Manila by night
MANILA, Philippines - Why would one want to venture into Manila at night, especially in the Ermita and Malate area? Tourists would most likely veer away from the seedier part of the capital and long-time residents like us find little time or interest in touring the city. For George Ordona, however, Manila still has so many hidden gems to discover.
In his earlier years, George arranged adventure tours – some all the way to Tawi-Tawi. A self-confessed jack-of-all-trades, George is a mountaineer, teaches both diving and speed reading, and is now the operator and tour guide behind Manilakad, a new and original night walking tour of Manila. At his age, he says he can’t do the adventure tours to far away destinations anymore, but Manila offers its own different kind of adventure and thrill.
Unlike many other walking tours, Manilakad is more casual – the itinerary is not set in stone and participants can venture and explore if something piques their interest. George keeps up the banter along the way, stopping sometimes to point out a building or share a historical tidbit.
As a long-time Manila resident, we often take for granted the rich history of the place. In Manilakad, George highlights this. Even the meeting place – the Ateneo Bell outside the Padre Faura entrance of Robinson’s Manila – has historical significance. The tour begins as we wait for others to join us. George brings back the days when Ateneo was still found in Manila and the La Salle-Ateneo rivalry (and before that, the Ateneo-San Beda and La Salle-Letran rivalries) were a lot more violent and exciting.
Old Manila seems to come alive with George’s stories. We walk by the Supreme Court as he tells us about World War II, how we lost the original copies of the Declaration of Independence and the National Anthem, as well as other Manila sites destroyed during that time – the National Library and National Museum.

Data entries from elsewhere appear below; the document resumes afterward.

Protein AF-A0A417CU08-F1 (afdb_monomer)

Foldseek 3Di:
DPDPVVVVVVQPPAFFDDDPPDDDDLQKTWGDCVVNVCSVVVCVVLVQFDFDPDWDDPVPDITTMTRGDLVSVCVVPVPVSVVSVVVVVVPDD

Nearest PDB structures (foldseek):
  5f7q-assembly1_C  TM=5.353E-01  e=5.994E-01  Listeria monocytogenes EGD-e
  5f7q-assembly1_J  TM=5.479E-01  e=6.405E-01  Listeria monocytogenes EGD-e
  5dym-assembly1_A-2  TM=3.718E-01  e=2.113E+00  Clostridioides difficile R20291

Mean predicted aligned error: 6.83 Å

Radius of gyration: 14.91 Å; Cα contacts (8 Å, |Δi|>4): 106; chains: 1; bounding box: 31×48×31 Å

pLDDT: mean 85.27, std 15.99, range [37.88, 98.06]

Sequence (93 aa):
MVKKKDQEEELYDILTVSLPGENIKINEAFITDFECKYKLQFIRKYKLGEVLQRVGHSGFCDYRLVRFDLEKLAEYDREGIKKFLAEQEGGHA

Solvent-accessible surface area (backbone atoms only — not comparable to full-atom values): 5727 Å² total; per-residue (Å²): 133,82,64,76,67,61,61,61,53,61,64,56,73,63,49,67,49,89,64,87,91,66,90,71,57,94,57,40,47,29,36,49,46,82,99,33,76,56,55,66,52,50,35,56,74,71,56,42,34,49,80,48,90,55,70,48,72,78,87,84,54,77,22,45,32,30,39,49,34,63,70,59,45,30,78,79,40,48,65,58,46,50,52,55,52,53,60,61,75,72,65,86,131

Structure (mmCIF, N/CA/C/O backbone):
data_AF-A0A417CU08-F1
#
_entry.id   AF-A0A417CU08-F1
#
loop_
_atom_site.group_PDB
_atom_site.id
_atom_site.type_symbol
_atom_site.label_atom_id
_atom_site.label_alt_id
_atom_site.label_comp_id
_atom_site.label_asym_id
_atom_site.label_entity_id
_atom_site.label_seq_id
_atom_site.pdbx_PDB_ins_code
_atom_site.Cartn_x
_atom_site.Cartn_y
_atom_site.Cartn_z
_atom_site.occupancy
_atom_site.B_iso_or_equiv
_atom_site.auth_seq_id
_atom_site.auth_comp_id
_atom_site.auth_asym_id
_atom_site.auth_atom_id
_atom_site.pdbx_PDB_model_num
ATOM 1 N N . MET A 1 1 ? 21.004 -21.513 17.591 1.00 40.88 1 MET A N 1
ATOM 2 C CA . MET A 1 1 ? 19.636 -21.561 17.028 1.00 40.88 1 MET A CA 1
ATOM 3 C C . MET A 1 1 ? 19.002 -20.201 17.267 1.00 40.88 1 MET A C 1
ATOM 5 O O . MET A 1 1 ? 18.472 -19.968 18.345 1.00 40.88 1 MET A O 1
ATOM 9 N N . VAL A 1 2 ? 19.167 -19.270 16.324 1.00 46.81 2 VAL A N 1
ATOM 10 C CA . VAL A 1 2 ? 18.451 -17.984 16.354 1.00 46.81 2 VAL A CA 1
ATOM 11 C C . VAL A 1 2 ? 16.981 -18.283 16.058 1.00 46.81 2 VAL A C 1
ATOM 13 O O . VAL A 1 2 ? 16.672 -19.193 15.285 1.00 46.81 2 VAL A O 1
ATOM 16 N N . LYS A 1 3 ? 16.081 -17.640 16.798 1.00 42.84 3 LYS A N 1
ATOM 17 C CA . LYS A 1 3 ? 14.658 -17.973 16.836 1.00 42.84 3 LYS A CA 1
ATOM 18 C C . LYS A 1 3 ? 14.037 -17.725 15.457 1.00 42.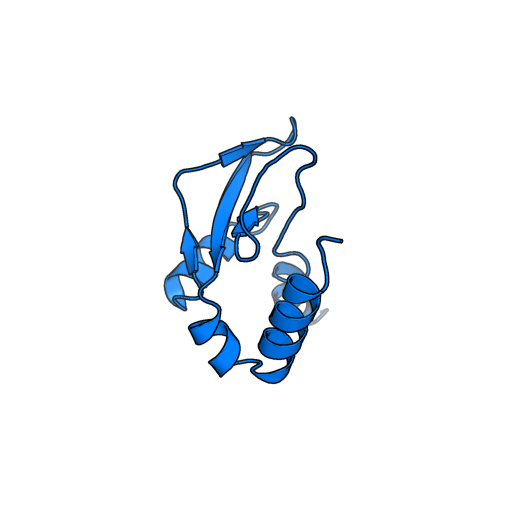84 3 LYS A C 1
ATOM 20 O O . LYS A 1 3 ? 14.116 -16.625 14.937 1.00 42.84 3 LYS A O 1
ATOM 25 N N . LYS A 1 4 ? 13.336 -18.725 14.910 1.00 54.81 4 LYS A N 1
ATOM 26 C CA . LYS A 1 4 ? 12.551 -18.622 13.658 1.00 54.81 4 LYS A CA 1
ATOM 27 C C . LYS A 1 4 ? 11.519 -17.479 13.644 1.00 54.81 4 LYS A C 1
ATOM 29 O O . LYS A 1 4 ? 11.030 -17.138 12.580 1.00 54.81 4 LYS A O 1
ATOM 34 N N . LYS A 1 5 ? 11.167 -16.934 14.812 1.00 52.19 5 LYS A N 1
ATOM 35 C CA . LYS A 1 5 ? 10.161 -15.879 14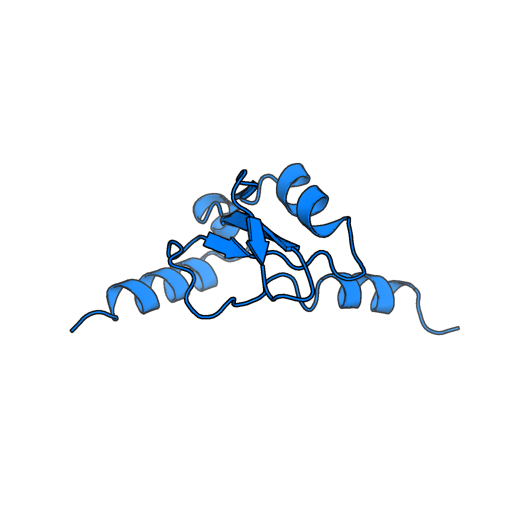.974 1.00 52.19 5 LYS A CA 1
ATOM 36 C C . LYS A 1 5 ? 10.646 -14.520 14.463 1.00 52.19 5 LYS A C 1
ATOM 38 O O . LYS A 1 5 ? 9.885 -13.832 13.803 1.00 52.19 5 LYS A O 1
ATOM 43 N N . ASP A 1 6 ? 11.913 -14.196 14.715 1.00 53.72 6 ASP A N 1
ATOM 44 C CA . ASP A 1 6 ? 12.483 -12.892 14.356 1.00 53.72 6 ASP A CA 1
ATOM 45 C C . ASP A 1 6 ? 12.624 -12.764 12.823 1.00 53.72 6 ASP A C 1
ATOM 47 O O . ASP A 1 6 ? 12.365 -11.712 12.254 1.00 53.72 6 ASP A O 1
ATOM 51 N N . GLN A 1 7 ? 12.894 -13.879 12.127 1.00 56.44 7 GLN A N 1
ATOM 52 C CA . GLN A 1 7 ? 12.955 -13.916 10.659 1.00 56.44 7 GLN A CA 1
ATOM 53 C C . GLN A 1 7 ? 11.607 -13.677 9.965 1.00 56.44 7 GLN A C 1
ATOM 55 O O . GLN A 1 7 ? 11.605 -13.199 8.839 1.00 56.44 7 GLN A O 1
ATOM 60 N N . GLU A 1 8 ? 10.467 -14.036 10.569 1.00 60.75 8 GLU A N 1
ATOM 61 C CA . GLU A 1 8 ? 9.153 -13.801 9.943 1.00 60.75 8 GLU A CA 1
ATOM 62 C C . GLU A 1 8 ? 8.697 -12.341 10.073 1.00 60.75 8 GLU A C 1
ATOM 64 O O . GLU A 1 8 ? 8.006 -11.848 9.182 1.00 60.75 8 GLU A O 1
ATOM 69 N N . GLU A 1 9 ? 9.094 -11.648 11.144 1.00 61.78 9 GLU A N 1
ATOM 70 C CA . GLU A 1 9 ? 8.820 -10.216 11.332 1.00 61.78 9 GLU A CA 1
ATOM 71 C C . GLU A 1 9 ? 9.648 -9.362 10.356 1.00 61.78 9 GLU A C 1
ATOM 73 O O . GLU A 1 9 ? 9.085 -8.505 9.672 1.00 61.78 9 GLU A O 1
ATOM 78 N N . GLU A 1 10 ? 10.933 -9.691 10.160 1.00 65.19 10 GLU A N 1
ATOM 79 C CA . GLU A 1 10 ? 11.811 -9.035 9.172 1.00 65.19 10 GLU A CA 1
ATOM 80 C C . GLU A 1 10 ? 11.269 -9.118 7.728 1.00 65.19 10 GLU A C 1
ATOM 82 O O . GLU A 1 10 ? 11.547 -8.251 6.898 1.00 65.19 10 GLU A O 1
ATOM 87 N N . LEU A 1 11 ? 10.435 -10.119 7.401 1.00 69.06 11 LEU A N 1
ATOM 88 C CA . LEU A 1 11 ? 9.838 -10.243 6.062 1.00 69.06 11 LEU A CA 1
ATOM 89 C C . LEU A 1 11 ? 8.848 -9.120 5.733 1.00 69.06 11 LEU A C 1
ATOM 91 O O . LEU A 1 11 ? 8.575 -8.900 4.549 1.00 69.06 11 LEU A O 1
ATOM 95 N N . TYR A 1 12 ? 8.297 -8.432 6.735 1.00 71.00 12 TYR A N 1
ATOM 96 C CA . TYR A 1 12 ? 7.319 -7.355 6.552 1.00 71.00 12 TYR A CA 1
ATOM 97 C C . TYR A 1 12 ? 7.847 -5.970 6.937 1.00 71.00 12 TYR A C 1
ATOM 99 O O . TYR A 1 12 ? 7.124 -4.997 6.726 1.00 71.00 12 TYR A O 1
ATOM 107 N N . ASP A 1 13 ? 9.095 -5.868 7.405 1.00 77.38 13 ASP A N 1
ATOM 108 C CA . ASP A 1 13 ? 9.730 -4.602 7.807 1.00 77.38 13 ASP A CA 1
ATOM 109 C C . ASP A 1 13 ? 9.685 -3.546 6.694 1.00 77.38 13 ASP A C 1
ATOM 111 O O . ASP A 1 13 ? 9.469 -2.360 6.939 1.00 77.38 13 ASP A O 1
ATOM 115 N N . ILE A 1 14 ? 9.828 -3.986 5.440 1.00 85.50 14 ILE A N 1
ATOM 116 C CA . ILE A 1 14 ? 9.697 -3.128 4.261 1.00 85.50 14 ILE A CA 1
ATOM 117 C C . ILE A 1 14 ? 8.571 -3.662 3.377 1.00 85.50 14 ILE A C 1
ATOM 119 O O . ILE A 1 14 ? 8.752 -4.615 2.612 1.00 85.50 14 ILE A O 1
ATOM 123 N N . LEU A 1 15 ? 7.395 -3.041 3.468 1.00 89.44 15 LEU A N 1
ATOM 124 C CA . LEU A 1 15 ? 6.228 -3.393 2.653 1.00 89.44 15 LEU A CA 1
ATOM 125 C C . LEU A 1 15 ? 6.118 -2.546 1.377 1.00 89.44 15 LEU A C 1
ATOM 127 O O . LEU A 1 15 ? 5.776 -3.073 0.317 1.00 89.44 15 LEU A O 1
ATOM 131 N N . THR A 1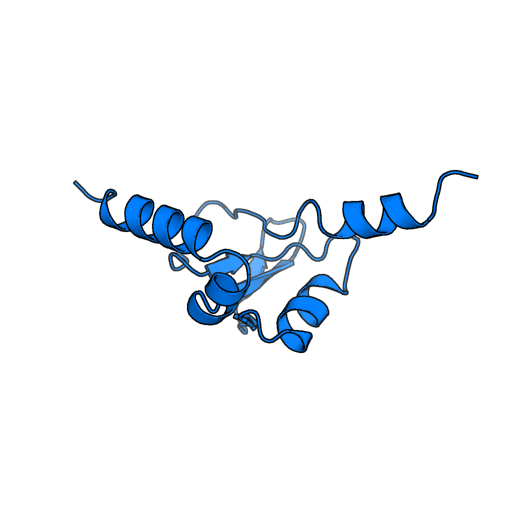 16 ? 6.409 -1.249 1.466 1.00 92.38 16 THR A N 1
ATOM 132 C CA . THR A 1 16 ? 6.198 -0.283 0.380 1.00 92.38 16 THR A CA 1
ATOM 133 C C . THR A 1 16 ? 7.512 0.237 -0.192 1.00 92.38 16 THR A C 1
ATOM 135 O O . THR A 1 16 ? 8.510 0.341 0.517 1.00 92.38 16 THR A O 1
ATOM 138 N N . VAL A 1 17 ? 7.499 0.620 -1.467 1.00 92.12 17 VAL A N 1
ATOM 139 C CA . VAL A 1 17 ? 8.597 1.321 -2.141 1.00 92.12 17 VAL A CA 1
ATOM 140 C C . VAL A 1 17 ? 8.079 2.602 -2.789 1.00 92.12 17 VAL A C 1
ATOM 142 O O . VAL A 1 17 ? 6.974 2.634 -3.333 1.00 92.12 17 VAL A O 1
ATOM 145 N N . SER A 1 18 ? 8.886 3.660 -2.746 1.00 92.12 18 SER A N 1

Even the street signs become talking points for George, who gives faces to the names – Padre Faura, Maria Orosa, Jorge Bocobo and Aristocrat’s Engracia Cruz-Reyes.
George is not the only one who talks during the tour. The vibe during Manilakad is like you’re with a group of people with different interests, all with something to share about Manila. At the Philamlife building, we talk about how the auditorium was once a musical hub that has been shut down for years now. Near it is the Manila Pavilion, where George’s wife Pura tells us about her days working there in public relations. She remembers fondly Top of the Hilton and the popular lunchtime fashion shows.

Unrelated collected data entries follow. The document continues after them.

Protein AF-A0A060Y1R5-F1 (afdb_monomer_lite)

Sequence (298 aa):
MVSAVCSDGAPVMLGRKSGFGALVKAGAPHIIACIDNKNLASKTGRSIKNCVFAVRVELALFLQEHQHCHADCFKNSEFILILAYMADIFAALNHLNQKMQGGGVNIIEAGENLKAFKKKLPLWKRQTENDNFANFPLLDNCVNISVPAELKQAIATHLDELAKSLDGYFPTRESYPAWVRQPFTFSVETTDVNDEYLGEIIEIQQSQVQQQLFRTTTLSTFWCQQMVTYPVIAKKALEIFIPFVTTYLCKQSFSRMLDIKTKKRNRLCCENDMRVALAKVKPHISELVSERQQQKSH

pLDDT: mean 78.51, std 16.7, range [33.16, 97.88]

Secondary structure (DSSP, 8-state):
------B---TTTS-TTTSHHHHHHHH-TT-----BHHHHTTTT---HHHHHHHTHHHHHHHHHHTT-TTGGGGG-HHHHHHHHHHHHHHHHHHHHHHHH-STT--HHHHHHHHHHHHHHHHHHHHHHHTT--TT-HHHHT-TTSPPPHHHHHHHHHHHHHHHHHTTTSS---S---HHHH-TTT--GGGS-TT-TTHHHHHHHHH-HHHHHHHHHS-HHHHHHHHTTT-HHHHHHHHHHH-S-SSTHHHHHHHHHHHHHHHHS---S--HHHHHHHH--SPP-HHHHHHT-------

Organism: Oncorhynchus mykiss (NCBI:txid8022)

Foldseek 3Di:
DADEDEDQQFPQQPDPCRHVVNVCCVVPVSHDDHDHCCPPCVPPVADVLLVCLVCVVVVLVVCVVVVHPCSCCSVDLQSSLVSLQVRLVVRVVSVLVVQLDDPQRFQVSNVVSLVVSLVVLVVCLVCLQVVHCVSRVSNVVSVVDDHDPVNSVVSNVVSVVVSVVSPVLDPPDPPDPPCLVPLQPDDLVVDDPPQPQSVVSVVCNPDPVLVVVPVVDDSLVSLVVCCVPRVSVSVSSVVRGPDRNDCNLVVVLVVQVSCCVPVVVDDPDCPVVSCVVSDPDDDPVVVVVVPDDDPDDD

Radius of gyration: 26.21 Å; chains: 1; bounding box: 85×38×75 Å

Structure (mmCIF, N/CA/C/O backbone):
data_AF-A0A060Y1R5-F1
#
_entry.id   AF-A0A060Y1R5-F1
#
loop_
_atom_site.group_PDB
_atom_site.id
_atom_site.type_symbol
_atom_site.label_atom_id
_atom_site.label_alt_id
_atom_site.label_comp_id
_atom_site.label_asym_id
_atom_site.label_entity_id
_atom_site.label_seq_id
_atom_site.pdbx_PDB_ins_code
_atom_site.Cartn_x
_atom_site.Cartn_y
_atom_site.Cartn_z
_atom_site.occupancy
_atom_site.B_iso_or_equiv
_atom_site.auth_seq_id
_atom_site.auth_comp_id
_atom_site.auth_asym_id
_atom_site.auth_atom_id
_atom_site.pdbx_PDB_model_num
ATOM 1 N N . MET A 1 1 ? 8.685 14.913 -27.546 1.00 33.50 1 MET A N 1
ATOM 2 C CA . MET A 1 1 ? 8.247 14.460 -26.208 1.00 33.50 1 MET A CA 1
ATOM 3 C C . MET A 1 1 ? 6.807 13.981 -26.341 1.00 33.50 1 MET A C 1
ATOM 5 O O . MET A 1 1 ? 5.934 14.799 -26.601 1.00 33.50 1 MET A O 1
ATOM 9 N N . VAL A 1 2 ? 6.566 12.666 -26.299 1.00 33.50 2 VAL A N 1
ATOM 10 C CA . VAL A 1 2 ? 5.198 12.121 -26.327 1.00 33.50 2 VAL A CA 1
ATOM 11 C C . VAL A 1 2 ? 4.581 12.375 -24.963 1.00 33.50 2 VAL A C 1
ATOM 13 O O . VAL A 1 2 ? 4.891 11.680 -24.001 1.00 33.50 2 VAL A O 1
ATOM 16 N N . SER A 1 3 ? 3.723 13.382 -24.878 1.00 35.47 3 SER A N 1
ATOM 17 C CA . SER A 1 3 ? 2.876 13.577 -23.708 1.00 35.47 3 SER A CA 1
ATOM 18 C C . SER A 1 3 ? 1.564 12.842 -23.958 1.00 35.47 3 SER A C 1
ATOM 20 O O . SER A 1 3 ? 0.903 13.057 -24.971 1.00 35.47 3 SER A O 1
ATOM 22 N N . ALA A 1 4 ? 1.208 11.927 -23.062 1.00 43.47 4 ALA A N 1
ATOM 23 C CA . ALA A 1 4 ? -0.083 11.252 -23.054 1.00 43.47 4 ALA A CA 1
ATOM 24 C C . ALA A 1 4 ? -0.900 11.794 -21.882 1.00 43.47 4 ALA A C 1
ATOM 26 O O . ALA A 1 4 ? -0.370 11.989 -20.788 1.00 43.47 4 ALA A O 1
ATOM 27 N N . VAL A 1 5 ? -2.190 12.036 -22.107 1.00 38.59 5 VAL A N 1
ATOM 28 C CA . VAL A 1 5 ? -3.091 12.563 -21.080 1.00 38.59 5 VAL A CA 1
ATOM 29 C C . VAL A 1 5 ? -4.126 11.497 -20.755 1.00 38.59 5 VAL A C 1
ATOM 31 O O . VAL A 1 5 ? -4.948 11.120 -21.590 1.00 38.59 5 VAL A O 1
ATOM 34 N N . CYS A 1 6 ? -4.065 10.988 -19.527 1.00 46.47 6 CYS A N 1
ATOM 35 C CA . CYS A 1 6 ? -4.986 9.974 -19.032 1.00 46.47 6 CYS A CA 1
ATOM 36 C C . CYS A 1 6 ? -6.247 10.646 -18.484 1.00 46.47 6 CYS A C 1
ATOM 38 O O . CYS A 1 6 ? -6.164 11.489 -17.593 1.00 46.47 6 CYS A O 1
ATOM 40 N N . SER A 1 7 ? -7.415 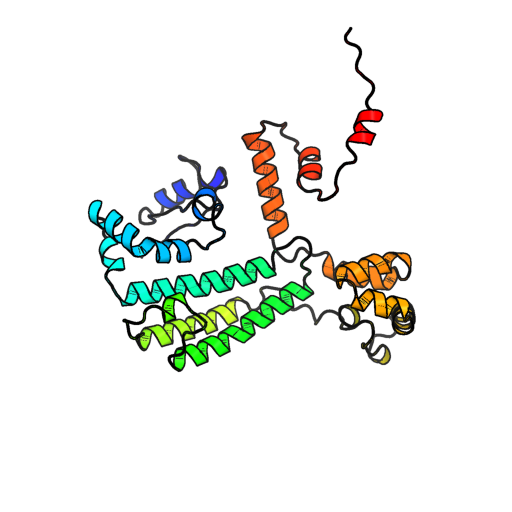10.245 -18.989 1.00 48.12 7 SER A N 1
ATOM 41 C CA . SER A 1 7 ? -8.707 10.630 -18.417 1.00 48.12 7 SER A CA 1
ATOM 42 C C . SER A 1 7 ? -9.424 9.393 -17.885 1.00 48.12 7 SER A C 1
ATOM 44 O O . SER A 1 7 ? -9.248 8.289 -18.399 1.00 48.12 7 SER A O 1
ATOM 46 N N . ASP A 1 8 ? -10.231 9.553 -16.844 1.00 47.28 8 ASP A N 1
ATOM 47 C CA . ASP A 1 8 ? -10.985 8.460 -16.223 1.00 47.28 8 ASP A CA 1
ATOM 48 C C . ASP A 1 8 ? -12.218 8.013 -17.038 1.00 47.28 8 ASP A C 1
ATOM 50 O O . ASP A 1 8 ? -12.972 7.141 -16.600 1.00 47.28 8 ASP A O 1
ATOM 54 N N . GLY A 1 9 ? -12.416 8.583 -18.231 1.00 48.94 9 GLY A N 1
ATOM 55 C CA . GLY A 1 9 ? -13.547 8.288 -19.104 1.00 48.94 9 GLY A CA 1
ATOM 56 C C . GLY A 1 9 ? -14.877 8.868 -18.606 1.00 48.94 9 GLY A C 1
ATOM 57 O O . GLY A 1 9 ? -15.948 8.361 -18.966 1.00 48.94 9 GLY A O 1
ATOM 58 N N . ALA A 1 10 ? -14.848 9.894 -17.743 1.00 47.88 10 ALA A N 1
ATOM 59 C CA . ALA A 1 10 ? -16.046 10.653 -17.398 1.00 47.88 10 ALA A CA 1
ATOM 60 C C . ALA A 1 10 ? -16.595 11.396 -18.640 1.00 47.88 10 ALA A C 1
ATOM 62 O O . ALA A 1 10 ? -15.813 11.908 -19.443 1.00 47.88 10 ALA A O 1
ATOM 63 N N . PRO A 1 11 ? -17.926 11.527 -18.814 1.00 49.06 11 PRO A N 1
ATOM 64 C CA . PRO A 1 11 ? -18.517 12.191 -19.985 1.00 49.06 11 PRO A CA 1
ATOM 65 C C . PRO A 1 11 ? -18.020 13.632 -20.216 1.00 49.06 11 PRO A C 1
ATOM 67 O O . PRO A 1 11 ? -17.880 14.060 -21.358 1.00 49.06 11 PRO A O 1
ATOM 70 N N . VAL A 1 12 ? -17.683 14.351 -19.137 1.00 47.75 12 VAL A N 1
ATOM 71 C CA . VAL A 1 12 ? -17.061 15.693 -19.158 1.00 47.75 12 VAL A CA 1
ATOM 72 C C . VAL A 1 12 ? -15.636 15.685 -19.737 1.00 47.75 12 VAL A C 1
ATOM 74 O O . VAL A 1 12 ? -15.178 16.687 -20.276 1.00 47.75 12 VAL A O 1
ATOM 77 N N . MET A 1 13 ? -14.939 14.549 -19.688 1.00 45.03 13 MET A N 1
ATOM 78 C CA . MET A 1 13 ? -13.569 14.389 -20.187 1.00 45.03 13 MET A CA 1
ATOM 79 C C . MET A 1 13 ? -13.520 13.929 -21.654 1.00 45.03 13 MET A C 1
ATOM 81 O O . MET A 1 13 ? -12.520 14.164 -22.332 1.00 45.03 13 MET A O 1
ATOM 85 N N . LEU A 1 14 ? -14.610 13.325 -22.151 1.00 52.03 14 LEU A N 1
ATOM 86 C CA . LEU A 1 14 ? -14.716 12.676 -23.469 1.00 52.03 14 LEU A CA 1
ATOM 87 C C . LEU A 1 14 ? -15.525 13.470 -24.514 1.00 52.03 14 LEU A C 1
ATOM 89 O O . LEU A 1 14 ? -15.714 13.007 -25.639 1.00 52.03 14 LEU A O 1
ATOM 93 N N . GLY A 1 15 ? -16.032 14.655 -24.166 1.00 48.75 15 GLY A N 1
ATOM 94 C CA . GLY A 1 15 ? -16.821 15.484 -25.079 1.00 48.75 15 GLY A CA 1
ATOM 95 C C . GLY A 1 15 ? -16.062 15.827 -26.369 1.00 48.75 15 GLY A C 1
ATOM 96 O O . GLY A 1 15 ? -15.035 16.497 -26.332 1.00 48.75 15 GLY A O 1
ATOM 97 N N . ARG A 1 16 ? -16.603 15.429 -27.530 1.00 48.81 16 ARG A N 1
ATOM 98 C CA . ARG A 1 16 ? -15.974 15.601 -28.860 1.00 48.81 16 ARG A CA 1
ATOM 99 C C . ARG A 1 16 ? -15.739 17.068 -29.265 1.00 48.81 16 ARG A C 1
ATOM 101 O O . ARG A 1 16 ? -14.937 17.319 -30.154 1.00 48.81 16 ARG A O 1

Manilakad is not just about history and nostalgia though. There are new discoveries, too. We turn a corner and see something that we in all our years in Manila have never noticed before – a store with no sign to share its name, but with a window display full of model houses, which turn out to be coin banks. The elaborate alkansyas come in small houses with picket fences, some bungalows, condominiums and even a coin bank perya, complete with ferris wheel.
A little bit further is National Artist F. Sionil Jose’s bookstore, Solidaridad, where you can find rare books that cannot be found elsewhere. The shop was closed when we were there, but if you’re lucky, you can meet the National Artist as you browse through the wide selection of books.
We pass by the popular Tesoro’s souvenir shop, but bypass it for some nearby antique stores. Here you may stumble upon some curious finds, religious icons and more.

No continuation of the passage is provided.